-------- INFORMATION PROVIDED
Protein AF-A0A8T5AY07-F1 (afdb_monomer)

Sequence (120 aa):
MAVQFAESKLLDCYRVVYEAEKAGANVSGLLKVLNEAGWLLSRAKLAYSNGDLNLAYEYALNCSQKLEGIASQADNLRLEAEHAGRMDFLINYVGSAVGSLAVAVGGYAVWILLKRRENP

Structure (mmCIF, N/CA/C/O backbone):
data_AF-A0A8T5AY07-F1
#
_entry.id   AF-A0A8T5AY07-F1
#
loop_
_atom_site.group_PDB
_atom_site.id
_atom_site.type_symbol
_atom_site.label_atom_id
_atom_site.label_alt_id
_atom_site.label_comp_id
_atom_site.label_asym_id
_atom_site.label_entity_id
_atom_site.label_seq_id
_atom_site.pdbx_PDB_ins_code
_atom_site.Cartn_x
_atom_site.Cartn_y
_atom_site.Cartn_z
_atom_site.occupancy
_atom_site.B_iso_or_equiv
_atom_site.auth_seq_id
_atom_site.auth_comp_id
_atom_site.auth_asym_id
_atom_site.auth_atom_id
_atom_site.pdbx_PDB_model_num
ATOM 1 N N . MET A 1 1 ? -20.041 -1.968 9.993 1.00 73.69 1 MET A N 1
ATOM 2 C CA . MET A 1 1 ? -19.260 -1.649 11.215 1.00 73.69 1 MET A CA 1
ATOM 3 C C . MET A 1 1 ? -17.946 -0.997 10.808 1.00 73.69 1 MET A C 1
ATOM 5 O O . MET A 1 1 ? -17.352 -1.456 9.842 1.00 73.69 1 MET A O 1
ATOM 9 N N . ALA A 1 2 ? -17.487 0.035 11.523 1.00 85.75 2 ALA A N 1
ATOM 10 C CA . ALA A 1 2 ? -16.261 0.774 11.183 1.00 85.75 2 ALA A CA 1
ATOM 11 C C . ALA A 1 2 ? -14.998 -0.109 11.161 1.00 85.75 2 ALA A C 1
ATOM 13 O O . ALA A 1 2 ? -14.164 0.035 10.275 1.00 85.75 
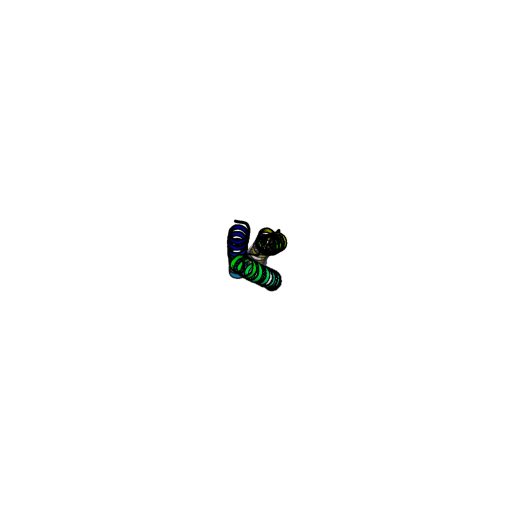2 ALA A O 1
ATOM 14 N N . VAL A 1 3 ? -14.899 -1.082 12.075 1.00 89.25 3 VAL A N 1
ATOM 15 C CA . VAL A 1 3 ? -13.772 -2.031 12.144 1.00 89.25 3 VAL A CA 1
ATOM 16 C C . VAL A 1 3 ? -13.669 -2.892 10.880 1.00 89.25 3 VAL A C 1
ATOM 18 O O . VAL A 1 3 ? -12.589 -3.012 10.314 1.00 89.25 3 VAL A O 1
ATOM 21 N N . GLN A 1 4 ? -14.790 -3.437 10.394 1.00 92.56 4 GLN A N 1
ATOM 22 C CA . GLN A 1 4 ? -14.816 -4.225 9.152 1.00 92.56 4 GLN A CA 1
ATOM 23 C C . GLN A 1 4 ? -14.475 -3.375 7.922 1.00 92.56 4 GLN A C 1
ATOM 25 O O . GLN A 1 4 ? -13.795 -3.845 7.015 1.00 92.56 4 GLN A O 1
ATOM 30 N N . PHE A 1 5 ? -14.922 -2.116 7.895 1.00 92.00 5 PHE A N 1
ATOM 31 C CA . PHE A 1 5 ? -14.569 -1.190 6.820 1.00 92.00 5 PHE A CA 1
ATOM 32 C C . PHE A 1 5 ? -13.061 -0.903 6.799 1.00 92.00 5 PHE A C 1
ATOM 34 O O . PHE A 1 5 ? -12.429 -1.014 5.751 1.00 92.00 5 PHE A O 1
ATOM 41 N N . ALA A 1 6 ? -12.475 -0.606 7.962 1.00 91.94 6 ALA A N 1
ATOM 42 C CA . ALA A 1 6 ? -11.038 -0.392 8.099 1.00 91.94 6 ALA A CA 1
ATOM 43 C C . ALA A 1 6 ? -10.229 -1.646 7.719 1.00 91.94 6 ALA A C 1
ATOM 45 O O . ALA A 1 6 ? -9.196 -1.535 7.067 1.00 91.94 6 ALA A O 1
ATOM 46 N N . GLU A 1 7 ? -10.716 -2.837 8.075 1.00 94.38 7 GLU A N 1
ATOM 47 C CA . GLU A 1 7 ? -10.111 -4.114 7.685 1.00 94.38 7 GLU A CA 1
ATOM 48 C C . GLU A 1 7 ? -10.115 -4.329 6.170 1.00 94.38 7 GLU A C 1
ATOM 50 O O . GLU A 1 7 ? -9.065 -4.615 5.598 1.00 94.38 7 GLU A O 1
ATOM 55 N N . SER A 1 8 ? -11.259 -4.127 5.511 1.00 94.38 8 SER A N 1
ATOM 56 C CA . SER A 1 8 ? -11.348 -4.213 4.048 1.00 94.38 8 SER A CA 1
ATOM 57 C C . SER A 1 8 ? -10.389 -3.231 3.379 1.00 94.38 8 SER A C 1
ATOM 59 O O . SER A 1 8 ? -9.634 -3.615 2.491 1.00
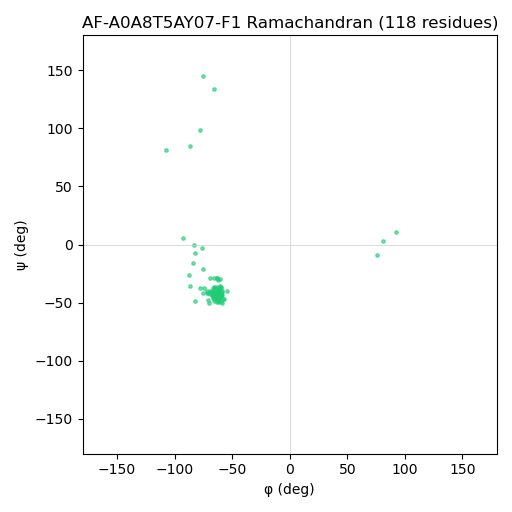 94.38 8 SER A O 1
ATOM 61 N N . LYS A 1 9 ? -10.368 -1.976 3.843 1.00 93.81 9 LYS A N 1
ATOM 62 C CA . LYS A 1 9 ? -9.495 -0.934 3.290 1.00 93.81 9 LYS A CA 1
ATOM 63 C C . LYS A 1 9 ? -8.015 -1.283 3.471 1.00 93.81 9 LYS A C 1
ATOM 65 O O . LYS A 1 9 ? -7.223 -1.081 2.557 1.00 93.81 9 LYS A O 1
ATOM 70 N N . LEU A 1 10 ? -7.640 -1.837 4.626 1.00 94.12 10 LEU A N 1
ATOM 71 C CA . LEU A 1 10 ? -6.270 -2.274 4.896 1.00 94.12 10 LEU A CA 1
ATOM 72 C C . LEU A 1 10 ? -5.845 -3.399 3.946 1.00 94.12 10 LEU A C 1
ATOM 74 O O . LEU A 1 10 ? -4.756 -3.332 3.379 1.00 94.12 10 LEU A O 1
ATOM 78 N N . LEU A 1 11 ? -6.704 -4.402 3.746 1.00 94.94 11 LEU A N 1
ATOM 79 C CA . LEU A 1 11 ? -6.448 -5.509 2.819 1.00 94.94 11 LEU A CA 1
ATOM 80 C C . LEU A 1 11 ? -6.318 -5.024 1.370 1.00 94.94 11 LEU A C 1
ATOM 82 O O . LEU A 1 11 ? -5.425 -5.474 0.650 1.00 94.94 11 LEU A O 1
ATOM 86 N N . ASP A 1 12 ? -7.156 -4.074 0.957 1.00 94.06 12 ASP A N 1
ATOM 87 C CA . ASP A 1 12 ? -7.069 -3.455 -0.365 1.00 94.06 12 ASP A CA 1
ATOM 88 C C . ASP A 1 12 ? -5.741 -2.720 -0.549 1.00 94.06 12 ASP A C 1
ATOM 90 O O . ASP A 1 12 ? -5.049 -2.944 -1.541 1.00 94.06 12 ASP A O 1
ATOM 94 N N . CYS A 1 13 ? -5.324 -1.912 0.429 1.00 93.06 13 CYS A N 1
ATOM 95 C CA . CYS A 1 13 ? -4.035 -1.230 0.367 1.00 93.06 13 CYS A CA 1
ATOM 96 C C . CYS A 1 13 ? -2.851 -2.210 0.361 1.00 93.06 13 CYS A C 1
ATOM 98 O O . CYS A 1 13 ? -1.909 -1.994 -0.397 1.00 93.06 13 CYS A O 1
ATOM 100 N N . TYR A 1 14 ? -2.901 -3.302 1.133 1.00 93.75 14 TYR A N 1
ATOM 101 C CA . TYR A 1 14 ? -1.878 -4.355 1.078 1.00 93.75 14 TYR A CA 1
ATOM 102 C C . TYR A 1 14 ? -1.760 -4.964 -0.317 1.00 93.75 14 TYR A C 1
ATOM 104 O O . TYR A 1 14 ? -0.653 -5.156 -0.811 1.00 93.75 14 TYR A O 1
ATOM 112 N N . ARG A 1 15 ? -2.894 -5.239 -0.966 1.00 94.88 15 ARG A N 1
ATOM 113 C CA . ARG A 1 15 ? -2.927 -5.797 -2.318 1.00 94.88 15 ARG A CA 1
ATOM 114 C C . ARG A 1 15 ? -2.314 -4.848 -3.348 1.00 94.88 15 ARG A C 1
ATOM 116 O O . ARG A 1 15 ? -1.477 -5.291 -4.125 1.00 94.88 15 ARG A O 1
ATOM 123 N N . VAL A 1 16 ? -2.670 -3.562 -3.331 1.00 94.12 16 VAL A N 1
ATOM 124 C CA . VAL A 1 16 ? -2.098 -2.583 -4.278 1.00 94.12 16 VAL A CA 1
ATOM 125 C C . VAL A 1 16 ? -0.595 -2.398 -4.037 1.00 94.12 16 VAL A C 1
ATOM 127 O O . VAL A 1 16 ? 0.188 -2.382 -4.983 1.00 94.12 16 VAL A O 1
ATOM 130 N N . VAL A 1 17 ? -0.162 -2.331 -2.774 1.00 94.25 17 VAL A N 1
ATOM 131 C CA . VAL A 1 17 ? 1.267 -2.257 -2.431 1.00 94.25 17 VAL A CA 1
ATOM 132 C C . VAL A 1 17 ? 2.018 -3.506 -2.898 1.00 94.25 17 VAL A C 1
ATOM 134 O O . VAL A 1 17 ? 3.106 -3.388 -3.451 1.00 94.25 17 VAL A O 1
ATOM 137 N N . TYR A 1 18 ? 1.428 -4.691 -2.751 1.00 93.81 18 TYR A N 1
ATOM 138 C CA . TYR A 1 18 ? 2.011 -5.934 -3.253 1.00 93.81 18 TYR A CA 1
ATOM 139 C C . TYR A 1 18 ? 2.134 -5.954 -4.787 1.00 93.81 18 TYR A C 1
ATOM 141 O O . TYR A 1 18 ? 3.137 -6.418 -5.326 1.00 93.81 18 TYR A O 1
ATOM 149 N N . GLU A 1 19 ? 1.151 -5.417 -5.515 1.00 92.56 19 GLU A N 1
ATOM 150 C CA . GLU A 1 19 ? 1.254 -5.266 -6.972 1.00 92.56 19 GLU A CA 1
ATOM 151 C C . GLU A 1 19 ? 2.375 -4.302 -7.380 1.00 92.56 19 GLU A C 1
ATOM 153 O O . GLU A 1 19 ? 3.097 -4.581 -8.339 1.00 92.56 19 GLU A O 1
ATOM 158 N N . ALA A 1 20 ? 2.559 -3.205 -6.640 1.00 91.69 20 ALA A N 1
ATOM 159 C CA . ALA A 1 20 ? 3.665 -2.277 -6.857 1.00 91.69 20 ALA A CA 1
ATOM 160 C C . ALA A 1 20 ? 5.028 -2.942 -6.598 1.00 91.69 20 ALA A C 1
ATOM 162 O O . ALA A 1 20 ? 5.941 -2.819 -7.414 1.00 91.69 20 ALA A O 1
ATOM 163 N N . GLU A 1 21 ? 5.156 -3.712 -5.514 1.00 92.62 21 GLU A N 1
ATOM 164 C CA . GLU A 1 21 ? 6.363 -4.490 -5.208 1.00 92.62 21 GLU A CA 1
ATOM 165 C C . GLU A 1 21 ? 6.675 -5.507 -6.312 1.00 92.62 21 GLU A C 1
ATOM 167 O O . GLU A 1 21 ? 7.816 -5.616 -6.759 1.00 92.62 21 GLU A O 1
ATOM 172 N N . LYS A 1 22 ? 5.655 -6.214 -6.814 1.00 91.56 22 LYS A N 1
ATOM 173 C CA . LYS A 1 22 ? 5.802 -7.183 -7.907 1.00 91.56 22 LYS A CA 1
ATOM
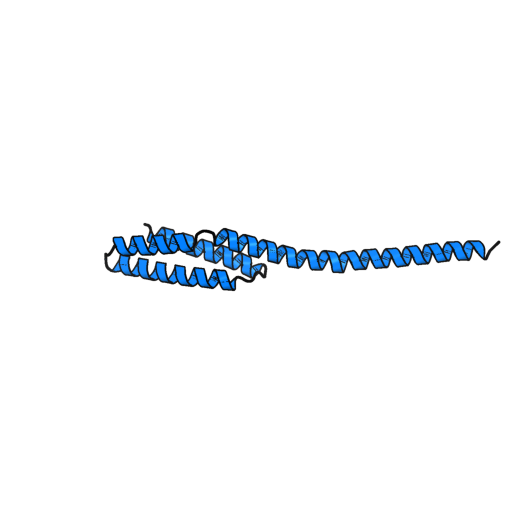 174 C C . LYS A 1 22 ? 6.284 -6.535 -9.209 1.00 91.56 22 LYS A C 1
ATOM 176 O O . LYS A 1 22 ? 6.974 -7.189 -9.988 1.00 91.56 22 LYS A O 1
ATOM 181 N N . ALA A 1 23 ? 5.944 -5.268 -9.440 1.00 88.69 23 ALA A N 1
ATOM 182 C CA . ALA A 1 23 ? 6.474 -4.482 -10.554 1.00 88.69 23 ALA A CA 1
ATOM 183 C C . ALA A 1 23 ? 7.919 -3.993 -10.328 1.00 88.69 23 ALA A C 1
ATOM 185 O O . ALA A 1 23 ? 8.499 -3.380 -11.219 1.00 88.69 23 ALA A O 1
ATOM 186 N N . GLY A 1 24 ? 8.513 -4.272 -9.162 1.00 86.56 24 GLY A N 1
ATOM 187 C CA . GLY A 1 24 ? 9.870 -3.872 -8.795 1.00 86.56 24 GLY A CA 1
ATOM 188 C C . GLY A 1 24 ? 9.949 -2.536 -8.057 1.00 86.56 24 GLY A C 1
ATOM 189 O O . GLY A 1 24 ? 11.044 -1.999 -7.890 1.00 86.56 24 GLY A O 1
ATOM 190 N N . ALA A 1 25 ? 8.818 -1.978 -7.617 1.00 91.62 25 ALA A N 1
ATOM 191 C CA . ALA A 1 25 ? 8.810 -0.703 -6.918 1.00 91.62 25 ALA A CA 1
ATOM 192 C C . ALA A 1 25 ? 9.299 -0.828 -5.466 1.00 91.62 25 ALA A C 1
ATOM 194 O O . ALA A 1 25 ? 9.020 -1.807 -4.771 1.00 91.62 25 ALA A O 1
ATOM 195 N N . ASN A 1 26 ? 9.993 0.199 -4.965 1.00 91.06 26 ASN A N 1
ATOM 196 C CA . ASN A 1 26 ? 10.416 0.238 -3.566 1.00 91.06 26 ASN A CA 1
ATOM 197 C C . ASN A 1 26 ? 9.245 0.623 -2.
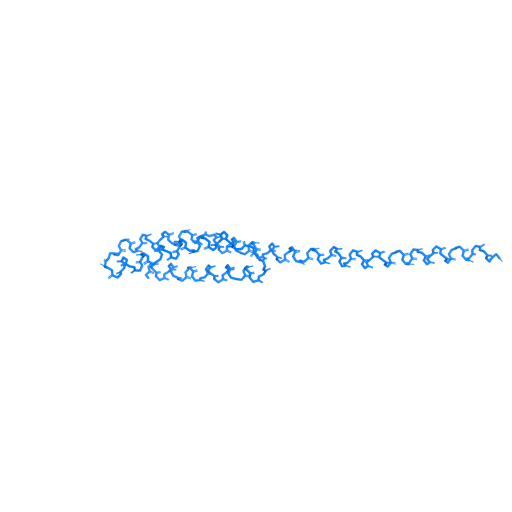649 1.00 91.06 26 ASN A C 1
ATOM 199 O O . ASN A 1 26 ? 8.949 1.799 -2.442 1.00 91.06 26 ASN A O 1
ATOM 203 N N . VAL A 1 27 ? 8.620 -0.384 -2.045 1.00 93.94 27 VAL A N 1
ATOM 204 C CA . VAL A 1 27 ? 7.439 -0.218 -1.185 1.00 93.94 27 VAL A CA 1
ATOM 205 C C . VAL A 1 27 ? 7.750 -0.061 0.307 1.00 93.94 27 VAL A C 1
ATOM 207 O O . VAL A 1 27 ? 6.831 0.009 1.122 1.00 93.94 27 VAL A O 1
ATOM 210 N N . SER A 1 28 ? 9.024 0.026 0.701 1.00 92.38 28 SER A N 1
ATOM 211 C CA . SER A 1 28 ? 9.446 0.006 2.115 1.00 92.38 28 SER A CA 1
ATOM 212 C C . SER A 1 28 ? 8.753 1.078 2.971 1.00 92.38 28 SER A C 1
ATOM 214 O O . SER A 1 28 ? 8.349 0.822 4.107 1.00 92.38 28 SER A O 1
----------------
WHAT IS REQUIRED: Reproduce only the lines from the first line of the listing above up to and including the line that holds "ATOM 14 N N". Omit the pictures.

WRITTEN REPLY:
Protein AF-A0A8T5AY07-F1 (afdb_monomer)

Sequence (120 aa):
MAVQFAESKLLDCYRVVYEAEKAGANVSGLLKVLNEAGWLLSRAKLAYSNGDLNLAYEYALNCSQKLEGIASQADNLRLEAEHAGRMDFLINYVGSAVGSLAVAVGGYAVWILLKRRENP

Structure (mmCIF, N/CA/C/O backbone):
data_AF-A0A8T5AY07-F1
#
_entry.id   AF-A0A8T5AY07-F1
#
loop_
_atom_site.group_PDB
_atom_site.id
_atom_site.type_symbol
_atom_site.label_atom_id
_atom_site.label_alt_id
_atom_site.label_comp_id
_atom_site.label_asym_id
_atom_site.label_entity_id
_atom_site.label_seq_id
_atom_site.pdbx_PDB_ins_code
_atom_site.Cartn_x
_atom_site.Cartn_y
_atom_site.Cartn_z
_atom_site.occupancy
_atom_site.B_iso_or_equiv
_atom_site.auth_seq_id
_atom_site.auth_comp_id
_atom_site.auth_asym_id
_atom_site.auth_atom_id
_atom_site.pdbx_PDB_model_num
ATOM 1 N N . MET A 1 1 ? -20.041 -1.968 9.993 1.00 73.69 1 MET A N 1
ATOM 2 C CA . MET A 1 1 ? -19.260 -1.649 11.215 1.00 73.69 1 MET A CA 1
ATOM 3 C C . MET A 1 1 ? -17.946 -0.997 10.808 1.00 73.69 1 MET A C 1
ATOM 5 O O . MET A 1 1 ? -17.352 -1.456 9.842 1.00 73.69 1 MET A O 1
ATOM 9 N N . ALA A 1 2 ? -17.487 0.035 11.523 1.00 85.75 2 ALA A N 1
ATOM 10 C CA . ALA A 1 2 ? -16.261 0.774 11.183 1.00 85.75 2 ALA A CA 1
ATOM 11 C C . ALA A 1 2 ? -14.998 -0.109 11.161 1.00 85.75 2 ALA A C 1
ATOM 13 O O . ALA A 1 2 ? -14.164 0.035 10.275 1.00 85.75 
2 ALA A O 1
ATOM 14 N N . VAL A 1 3 ? -14.899 -1.082 12.075 1.00 89.25 3 VAL A N 1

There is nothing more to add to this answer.